**Data for review**:
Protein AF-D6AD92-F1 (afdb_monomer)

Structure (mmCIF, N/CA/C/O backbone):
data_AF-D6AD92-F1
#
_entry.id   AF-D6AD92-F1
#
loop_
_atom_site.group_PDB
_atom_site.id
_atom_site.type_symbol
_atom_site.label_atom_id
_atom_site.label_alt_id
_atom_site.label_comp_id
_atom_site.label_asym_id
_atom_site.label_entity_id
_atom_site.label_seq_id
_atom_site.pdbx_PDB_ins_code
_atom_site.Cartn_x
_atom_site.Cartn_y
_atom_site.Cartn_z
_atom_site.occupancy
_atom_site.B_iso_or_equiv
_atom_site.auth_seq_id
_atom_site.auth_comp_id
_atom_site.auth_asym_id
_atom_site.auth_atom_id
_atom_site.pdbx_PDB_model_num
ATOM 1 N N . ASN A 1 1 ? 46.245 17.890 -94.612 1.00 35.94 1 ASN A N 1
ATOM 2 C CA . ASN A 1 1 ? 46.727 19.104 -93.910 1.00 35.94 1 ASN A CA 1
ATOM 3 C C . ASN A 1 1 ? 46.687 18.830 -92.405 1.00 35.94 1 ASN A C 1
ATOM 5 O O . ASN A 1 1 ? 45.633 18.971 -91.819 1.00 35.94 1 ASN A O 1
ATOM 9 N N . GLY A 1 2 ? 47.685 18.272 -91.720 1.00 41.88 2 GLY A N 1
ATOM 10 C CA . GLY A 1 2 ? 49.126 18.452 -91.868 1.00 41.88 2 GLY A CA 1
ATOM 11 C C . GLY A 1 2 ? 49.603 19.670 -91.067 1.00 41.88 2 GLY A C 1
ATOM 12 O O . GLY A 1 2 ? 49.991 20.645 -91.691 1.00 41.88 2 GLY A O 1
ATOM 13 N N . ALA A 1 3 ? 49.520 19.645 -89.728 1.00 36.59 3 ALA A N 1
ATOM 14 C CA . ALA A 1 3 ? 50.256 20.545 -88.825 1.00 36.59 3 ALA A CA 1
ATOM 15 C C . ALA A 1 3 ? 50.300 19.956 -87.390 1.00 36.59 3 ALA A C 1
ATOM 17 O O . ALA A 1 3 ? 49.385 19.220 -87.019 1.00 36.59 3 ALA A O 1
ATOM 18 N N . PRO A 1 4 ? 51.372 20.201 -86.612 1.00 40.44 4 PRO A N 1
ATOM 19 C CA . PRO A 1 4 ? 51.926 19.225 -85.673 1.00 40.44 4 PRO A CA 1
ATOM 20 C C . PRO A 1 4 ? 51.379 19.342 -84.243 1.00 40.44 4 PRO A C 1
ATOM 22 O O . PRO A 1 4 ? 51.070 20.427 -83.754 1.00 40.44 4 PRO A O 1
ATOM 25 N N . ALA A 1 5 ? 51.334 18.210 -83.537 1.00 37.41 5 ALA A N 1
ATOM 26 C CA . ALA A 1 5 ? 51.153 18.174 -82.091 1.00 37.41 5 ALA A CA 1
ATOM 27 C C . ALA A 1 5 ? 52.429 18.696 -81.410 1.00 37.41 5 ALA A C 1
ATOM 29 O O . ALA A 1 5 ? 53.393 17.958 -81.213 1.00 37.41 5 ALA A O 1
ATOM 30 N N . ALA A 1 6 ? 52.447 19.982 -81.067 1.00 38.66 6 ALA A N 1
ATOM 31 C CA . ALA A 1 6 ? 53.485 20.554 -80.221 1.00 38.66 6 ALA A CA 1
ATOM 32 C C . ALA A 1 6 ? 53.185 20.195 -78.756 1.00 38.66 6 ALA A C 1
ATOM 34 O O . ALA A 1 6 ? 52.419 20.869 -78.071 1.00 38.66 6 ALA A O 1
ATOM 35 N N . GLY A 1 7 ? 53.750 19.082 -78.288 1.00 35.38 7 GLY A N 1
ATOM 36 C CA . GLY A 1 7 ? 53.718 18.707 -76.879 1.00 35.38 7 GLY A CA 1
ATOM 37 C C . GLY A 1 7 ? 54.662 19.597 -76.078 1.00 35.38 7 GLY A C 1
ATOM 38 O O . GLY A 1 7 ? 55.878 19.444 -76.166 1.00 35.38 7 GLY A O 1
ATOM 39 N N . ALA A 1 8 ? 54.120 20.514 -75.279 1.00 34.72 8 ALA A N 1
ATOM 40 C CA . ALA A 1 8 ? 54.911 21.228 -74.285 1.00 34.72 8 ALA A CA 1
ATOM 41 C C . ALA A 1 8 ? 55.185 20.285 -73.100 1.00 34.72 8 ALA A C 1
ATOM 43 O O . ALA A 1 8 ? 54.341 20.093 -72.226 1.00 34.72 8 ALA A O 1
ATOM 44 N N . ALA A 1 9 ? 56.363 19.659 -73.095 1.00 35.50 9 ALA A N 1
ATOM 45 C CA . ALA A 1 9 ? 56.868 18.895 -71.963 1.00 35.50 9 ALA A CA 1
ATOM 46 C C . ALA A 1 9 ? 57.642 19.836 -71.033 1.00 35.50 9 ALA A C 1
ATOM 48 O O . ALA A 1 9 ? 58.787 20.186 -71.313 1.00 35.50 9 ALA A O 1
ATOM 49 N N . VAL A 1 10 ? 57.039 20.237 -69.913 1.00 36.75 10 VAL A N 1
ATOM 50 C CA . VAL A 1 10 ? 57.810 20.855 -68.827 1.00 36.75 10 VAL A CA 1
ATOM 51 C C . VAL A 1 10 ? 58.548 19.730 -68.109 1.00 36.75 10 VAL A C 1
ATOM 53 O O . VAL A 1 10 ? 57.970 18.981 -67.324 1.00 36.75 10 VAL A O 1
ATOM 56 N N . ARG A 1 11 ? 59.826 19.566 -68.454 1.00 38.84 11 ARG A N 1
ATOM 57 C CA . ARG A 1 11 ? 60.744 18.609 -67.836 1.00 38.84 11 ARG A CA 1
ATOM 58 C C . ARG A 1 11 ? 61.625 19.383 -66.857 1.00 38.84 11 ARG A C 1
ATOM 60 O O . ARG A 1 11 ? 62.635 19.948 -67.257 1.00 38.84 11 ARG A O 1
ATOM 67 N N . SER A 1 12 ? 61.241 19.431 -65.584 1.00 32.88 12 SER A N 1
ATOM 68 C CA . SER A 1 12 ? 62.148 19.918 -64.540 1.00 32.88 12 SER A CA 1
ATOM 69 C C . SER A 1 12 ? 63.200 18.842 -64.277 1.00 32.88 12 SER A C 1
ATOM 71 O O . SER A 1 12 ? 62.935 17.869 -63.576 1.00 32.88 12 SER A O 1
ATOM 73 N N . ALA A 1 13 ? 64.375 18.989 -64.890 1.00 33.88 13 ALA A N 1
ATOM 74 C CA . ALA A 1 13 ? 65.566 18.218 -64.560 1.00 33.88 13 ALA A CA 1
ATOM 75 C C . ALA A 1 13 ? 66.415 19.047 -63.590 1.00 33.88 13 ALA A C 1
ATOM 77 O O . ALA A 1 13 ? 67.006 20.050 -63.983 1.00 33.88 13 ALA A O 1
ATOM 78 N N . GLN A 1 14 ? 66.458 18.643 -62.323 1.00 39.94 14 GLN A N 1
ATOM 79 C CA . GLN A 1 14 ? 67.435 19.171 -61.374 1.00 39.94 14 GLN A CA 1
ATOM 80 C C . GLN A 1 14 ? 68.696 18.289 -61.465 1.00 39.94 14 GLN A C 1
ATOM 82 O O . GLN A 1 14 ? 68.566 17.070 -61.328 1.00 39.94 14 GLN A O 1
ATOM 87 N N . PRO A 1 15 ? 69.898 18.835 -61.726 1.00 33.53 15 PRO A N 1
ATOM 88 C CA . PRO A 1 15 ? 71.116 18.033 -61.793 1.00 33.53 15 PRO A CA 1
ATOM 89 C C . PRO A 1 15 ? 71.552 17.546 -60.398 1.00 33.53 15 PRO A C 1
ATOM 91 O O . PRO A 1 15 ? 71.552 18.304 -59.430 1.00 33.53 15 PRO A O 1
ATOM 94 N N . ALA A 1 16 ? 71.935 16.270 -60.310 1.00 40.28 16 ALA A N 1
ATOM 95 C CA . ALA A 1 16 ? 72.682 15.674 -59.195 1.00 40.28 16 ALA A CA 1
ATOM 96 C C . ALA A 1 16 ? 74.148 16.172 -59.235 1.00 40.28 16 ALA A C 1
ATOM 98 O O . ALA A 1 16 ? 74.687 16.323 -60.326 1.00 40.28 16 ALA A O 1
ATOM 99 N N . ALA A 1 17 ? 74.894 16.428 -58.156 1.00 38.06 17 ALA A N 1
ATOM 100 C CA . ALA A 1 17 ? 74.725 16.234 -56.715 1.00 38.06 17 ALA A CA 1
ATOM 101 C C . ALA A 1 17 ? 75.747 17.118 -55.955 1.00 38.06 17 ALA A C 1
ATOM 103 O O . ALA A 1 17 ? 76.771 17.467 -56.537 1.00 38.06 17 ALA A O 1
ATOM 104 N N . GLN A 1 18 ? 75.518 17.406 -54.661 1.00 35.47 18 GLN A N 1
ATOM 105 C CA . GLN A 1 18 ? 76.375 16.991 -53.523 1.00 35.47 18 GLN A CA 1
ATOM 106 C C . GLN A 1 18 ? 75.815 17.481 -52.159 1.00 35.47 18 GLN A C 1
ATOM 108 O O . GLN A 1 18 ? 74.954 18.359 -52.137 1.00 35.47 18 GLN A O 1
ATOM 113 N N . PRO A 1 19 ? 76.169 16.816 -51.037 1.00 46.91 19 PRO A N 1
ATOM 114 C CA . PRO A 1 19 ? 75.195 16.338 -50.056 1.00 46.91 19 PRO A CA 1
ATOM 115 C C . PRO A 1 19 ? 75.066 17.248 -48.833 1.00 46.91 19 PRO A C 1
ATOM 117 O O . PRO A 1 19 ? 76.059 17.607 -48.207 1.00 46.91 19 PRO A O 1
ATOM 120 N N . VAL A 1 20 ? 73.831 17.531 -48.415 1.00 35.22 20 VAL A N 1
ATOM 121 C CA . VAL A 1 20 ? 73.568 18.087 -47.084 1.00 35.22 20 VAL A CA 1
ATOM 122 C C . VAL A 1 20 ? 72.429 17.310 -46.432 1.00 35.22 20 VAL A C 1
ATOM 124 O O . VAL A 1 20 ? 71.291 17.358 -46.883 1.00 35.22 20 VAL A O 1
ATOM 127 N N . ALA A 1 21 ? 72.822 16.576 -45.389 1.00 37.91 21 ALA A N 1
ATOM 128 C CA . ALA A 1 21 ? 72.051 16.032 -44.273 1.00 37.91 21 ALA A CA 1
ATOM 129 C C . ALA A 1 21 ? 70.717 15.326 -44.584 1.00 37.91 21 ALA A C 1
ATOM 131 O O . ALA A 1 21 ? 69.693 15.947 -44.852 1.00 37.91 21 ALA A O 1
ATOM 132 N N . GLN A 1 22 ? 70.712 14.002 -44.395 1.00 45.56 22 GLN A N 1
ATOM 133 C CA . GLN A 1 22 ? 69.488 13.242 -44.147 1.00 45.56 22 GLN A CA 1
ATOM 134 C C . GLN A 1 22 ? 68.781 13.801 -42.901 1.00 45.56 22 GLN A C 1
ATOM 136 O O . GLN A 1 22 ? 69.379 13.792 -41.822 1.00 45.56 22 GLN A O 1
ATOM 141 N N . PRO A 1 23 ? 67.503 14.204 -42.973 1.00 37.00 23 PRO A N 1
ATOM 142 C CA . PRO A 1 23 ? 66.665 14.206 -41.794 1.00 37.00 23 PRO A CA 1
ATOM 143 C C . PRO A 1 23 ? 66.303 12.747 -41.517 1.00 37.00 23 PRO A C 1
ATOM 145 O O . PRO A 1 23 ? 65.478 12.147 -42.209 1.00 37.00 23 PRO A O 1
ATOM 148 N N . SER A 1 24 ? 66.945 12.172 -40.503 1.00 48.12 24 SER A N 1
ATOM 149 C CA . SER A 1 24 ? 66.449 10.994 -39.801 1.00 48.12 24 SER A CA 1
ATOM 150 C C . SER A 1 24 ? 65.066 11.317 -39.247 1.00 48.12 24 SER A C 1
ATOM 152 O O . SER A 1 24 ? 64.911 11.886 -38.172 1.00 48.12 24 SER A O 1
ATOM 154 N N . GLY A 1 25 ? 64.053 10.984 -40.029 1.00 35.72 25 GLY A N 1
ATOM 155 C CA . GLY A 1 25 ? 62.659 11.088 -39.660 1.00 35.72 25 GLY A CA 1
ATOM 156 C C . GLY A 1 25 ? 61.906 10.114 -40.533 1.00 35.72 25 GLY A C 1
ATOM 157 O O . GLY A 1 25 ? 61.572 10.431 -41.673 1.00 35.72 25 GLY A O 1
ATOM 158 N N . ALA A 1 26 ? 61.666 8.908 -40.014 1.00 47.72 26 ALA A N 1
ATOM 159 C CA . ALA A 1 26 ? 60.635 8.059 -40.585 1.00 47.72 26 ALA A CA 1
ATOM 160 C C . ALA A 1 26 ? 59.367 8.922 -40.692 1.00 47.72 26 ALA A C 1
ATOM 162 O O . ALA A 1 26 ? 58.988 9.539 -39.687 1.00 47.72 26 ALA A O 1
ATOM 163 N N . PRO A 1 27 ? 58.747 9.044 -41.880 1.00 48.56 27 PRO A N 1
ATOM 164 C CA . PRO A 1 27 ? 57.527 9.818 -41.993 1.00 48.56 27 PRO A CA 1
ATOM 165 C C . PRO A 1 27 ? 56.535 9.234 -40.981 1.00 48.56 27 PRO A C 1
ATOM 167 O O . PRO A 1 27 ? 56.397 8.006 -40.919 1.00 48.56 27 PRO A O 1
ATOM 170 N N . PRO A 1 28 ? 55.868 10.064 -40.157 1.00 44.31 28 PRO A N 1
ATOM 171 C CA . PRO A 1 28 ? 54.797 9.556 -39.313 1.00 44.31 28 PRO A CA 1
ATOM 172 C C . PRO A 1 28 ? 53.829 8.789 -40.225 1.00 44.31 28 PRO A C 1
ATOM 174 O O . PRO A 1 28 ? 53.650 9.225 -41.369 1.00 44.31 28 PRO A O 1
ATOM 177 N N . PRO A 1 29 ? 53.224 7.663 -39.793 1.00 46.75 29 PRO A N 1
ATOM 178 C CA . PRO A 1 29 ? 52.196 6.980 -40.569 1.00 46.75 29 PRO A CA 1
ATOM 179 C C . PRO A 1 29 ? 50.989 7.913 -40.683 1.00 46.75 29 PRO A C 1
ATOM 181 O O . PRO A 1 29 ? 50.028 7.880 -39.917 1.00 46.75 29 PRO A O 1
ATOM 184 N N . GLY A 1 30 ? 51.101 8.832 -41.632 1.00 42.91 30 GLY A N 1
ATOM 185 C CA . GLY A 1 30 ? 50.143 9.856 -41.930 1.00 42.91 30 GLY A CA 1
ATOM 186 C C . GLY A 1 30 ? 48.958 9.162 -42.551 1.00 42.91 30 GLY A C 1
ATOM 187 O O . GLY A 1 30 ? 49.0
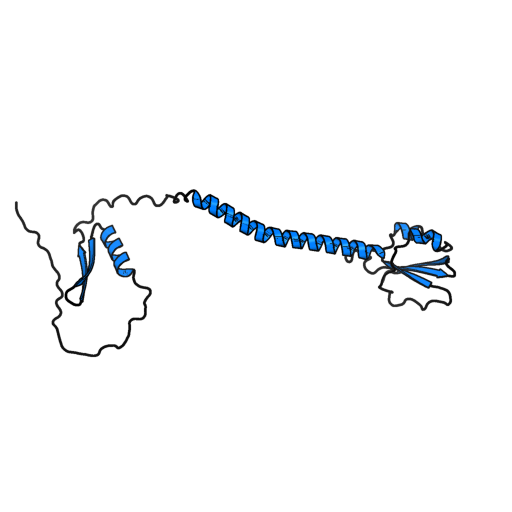61 8.480 -43.570 1.00 42.91 30 GLY A O 1
ATOM 188 N N . ARG A 1 31 ? 47.807 9.350 -41.922 1.00 53.75 31 ARG A N 1
ATOM 189 C CA . ARG A 1 31 ? 46.492 9.057 -42.472 1.00 53.75 31 ARG A CA 1
ATOM 190 C C . ARG A 1 31 ? 46.311 9.882 -43.755 1.00 53.75 31 ARG A C 1
ATOM 192 O O . ARG A 1 31 ? 45.735 10.961 -43.723 1.00 53.75 31 ARG A O 1
ATOM 199 N N . GLY A 1 32 ? 46.868 9.415 -44.871 1.00 58.41 32 GLY A N 1
ATOM 200 C CA . GLY A 1 32 ? 47.128 10.280 -46.024 1.00 58.41 32 GLY A CA 1
ATOM 201 C C . GLY A 1 32 ? 47.377 9.551 -47.343 1.00 58.41 32 GLY A C 1
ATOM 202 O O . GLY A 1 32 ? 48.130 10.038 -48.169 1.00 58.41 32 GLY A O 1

**Exercise brief**: Starting with the first line of the records, repeat every line up to and including the one containing "ATOM 30 N N", and nothing else.

**Exercise solution**:
Protein AF-D6AD92-F1 (afdb_monomer)

Structure (mmCIF, N/CA/C/O backbone):
data_AF-D6AD92-F1
#
_entry.id   AF-D6AD92-F1
#
loop_
_atom_site.group_PDB
_atom_site.id
_atom_site.type_symbol
_atom_site.label_atom_id
_atom_site.label_alt_id
_atom_site.label_comp_id
_atom_site.label_asym_id
_atom_site.label_entity_id
_atom_site.label_seq_id
_atom_site.pdbx_PDB_ins_code
_atom_site.Cartn_x
_atom_site.Cartn_y
_atom_site.Cartn_z
_atom_site.occupancy
_atom_site.B_iso_or_equiv
_atom_site.auth_seq_id
_atom_site.auth_comp_id
_atom_site.auth_asym_id
_atom_site.auth_atom_id
_atom_site.pdbx_PDB_model_num
ATOM 1 N N . ASN A 1 1 ? 46.245 17.890 -94.612 1.00 35.94 1 ASN A N 1
ATOM 2 C CA . ASN A 1 1 ? 46.727 19.104 -93.910 1.00 35.94 1 ASN A CA 1
ATOM 3 C C . ASN A 1 1 ? 46.687 18.830 -92.405 1.00 35.94 1 ASN A C 1
ATOM 5 O O . ASN A 1 1 ? 45.633 18.971 -91.819 1.00 35.94 1 ASN A O 1
ATOM 9 N N . GLY A 1 2 ? 47.685 18.272 -91.720 1.00 41.88 2 GLY A N 1
ATOM 10 C CA . GLY A 1 2 ? 49.126 18.452 -91.868 1.00 41.88 2 GLY A CA 1
ATOM 11 C C . GLY A 1 2 ? 49.603 19.670 -91.067 1.00 41.88 2 GLY A C 1
ATOM 12 O O . GLY A 1 2 ? 49.991 20.645 -91.691 1.00 41.88 2 GLY A O 1
ATOM 13 N N . ALA A 1 3 ? 49.520 19.645 -89.728 1.00 36.59 3 ALA A N 1
ATOM 14 C CA . ALA A 1 3 ? 50.256 20.545 -88.825 1.00 36.59 3 ALA A CA 1
ATOM 15 C C . ALA A 1 3 ? 50.300 19.956 -87.390 1.00 36.59 3 ALA A C 1
ATOM 17 O O . ALA A 1 3 ? 49.385 19.220 -87.019 1.00 36.59 3 ALA A O 1
ATOM 18 N N . PRO A 1 4 ? 51.372 20.201 -86.612 1.00 40.44 4 PRO A N 1
ATOM 19 C CA . PRO A 1 4 ? 51.926 19.225 -85.673 1.00 40.44 4 PRO A CA 1
ATOM 20 C C . PRO A 1 4 ? 51.379 19.342 -84.243 1.00 40.44 4 PRO A C 1
ATOM 22 O O . PRO A 1 4 ? 51.070 20.427 -83.754 1.00 40.44 4 PRO A O 1
ATOM 25 N N . ALA A 1 5 ? 51.334 18.210 -83.537 1.00 37.41 5 ALA A N 1
ATOM 26 C CA . ALA A 1 5 ? 51.153 18.174 -82.091 1.00 37.41 5 ALA A CA 1
ATOM 27 C C . ALA A 1 5 ? 52.429 18.696 -81.410 1.00 37.41 5 ALA A C 1
ATOM 29 O O . ALA A 1 5 ? 53.393 17.958 -81.213 1.00 37.41 5 ALA A O 1
ATOM 30 N N . ALA A 1 6 ? 52.447 19.982 -81.067 1.00 38.66 6 ALA A N 1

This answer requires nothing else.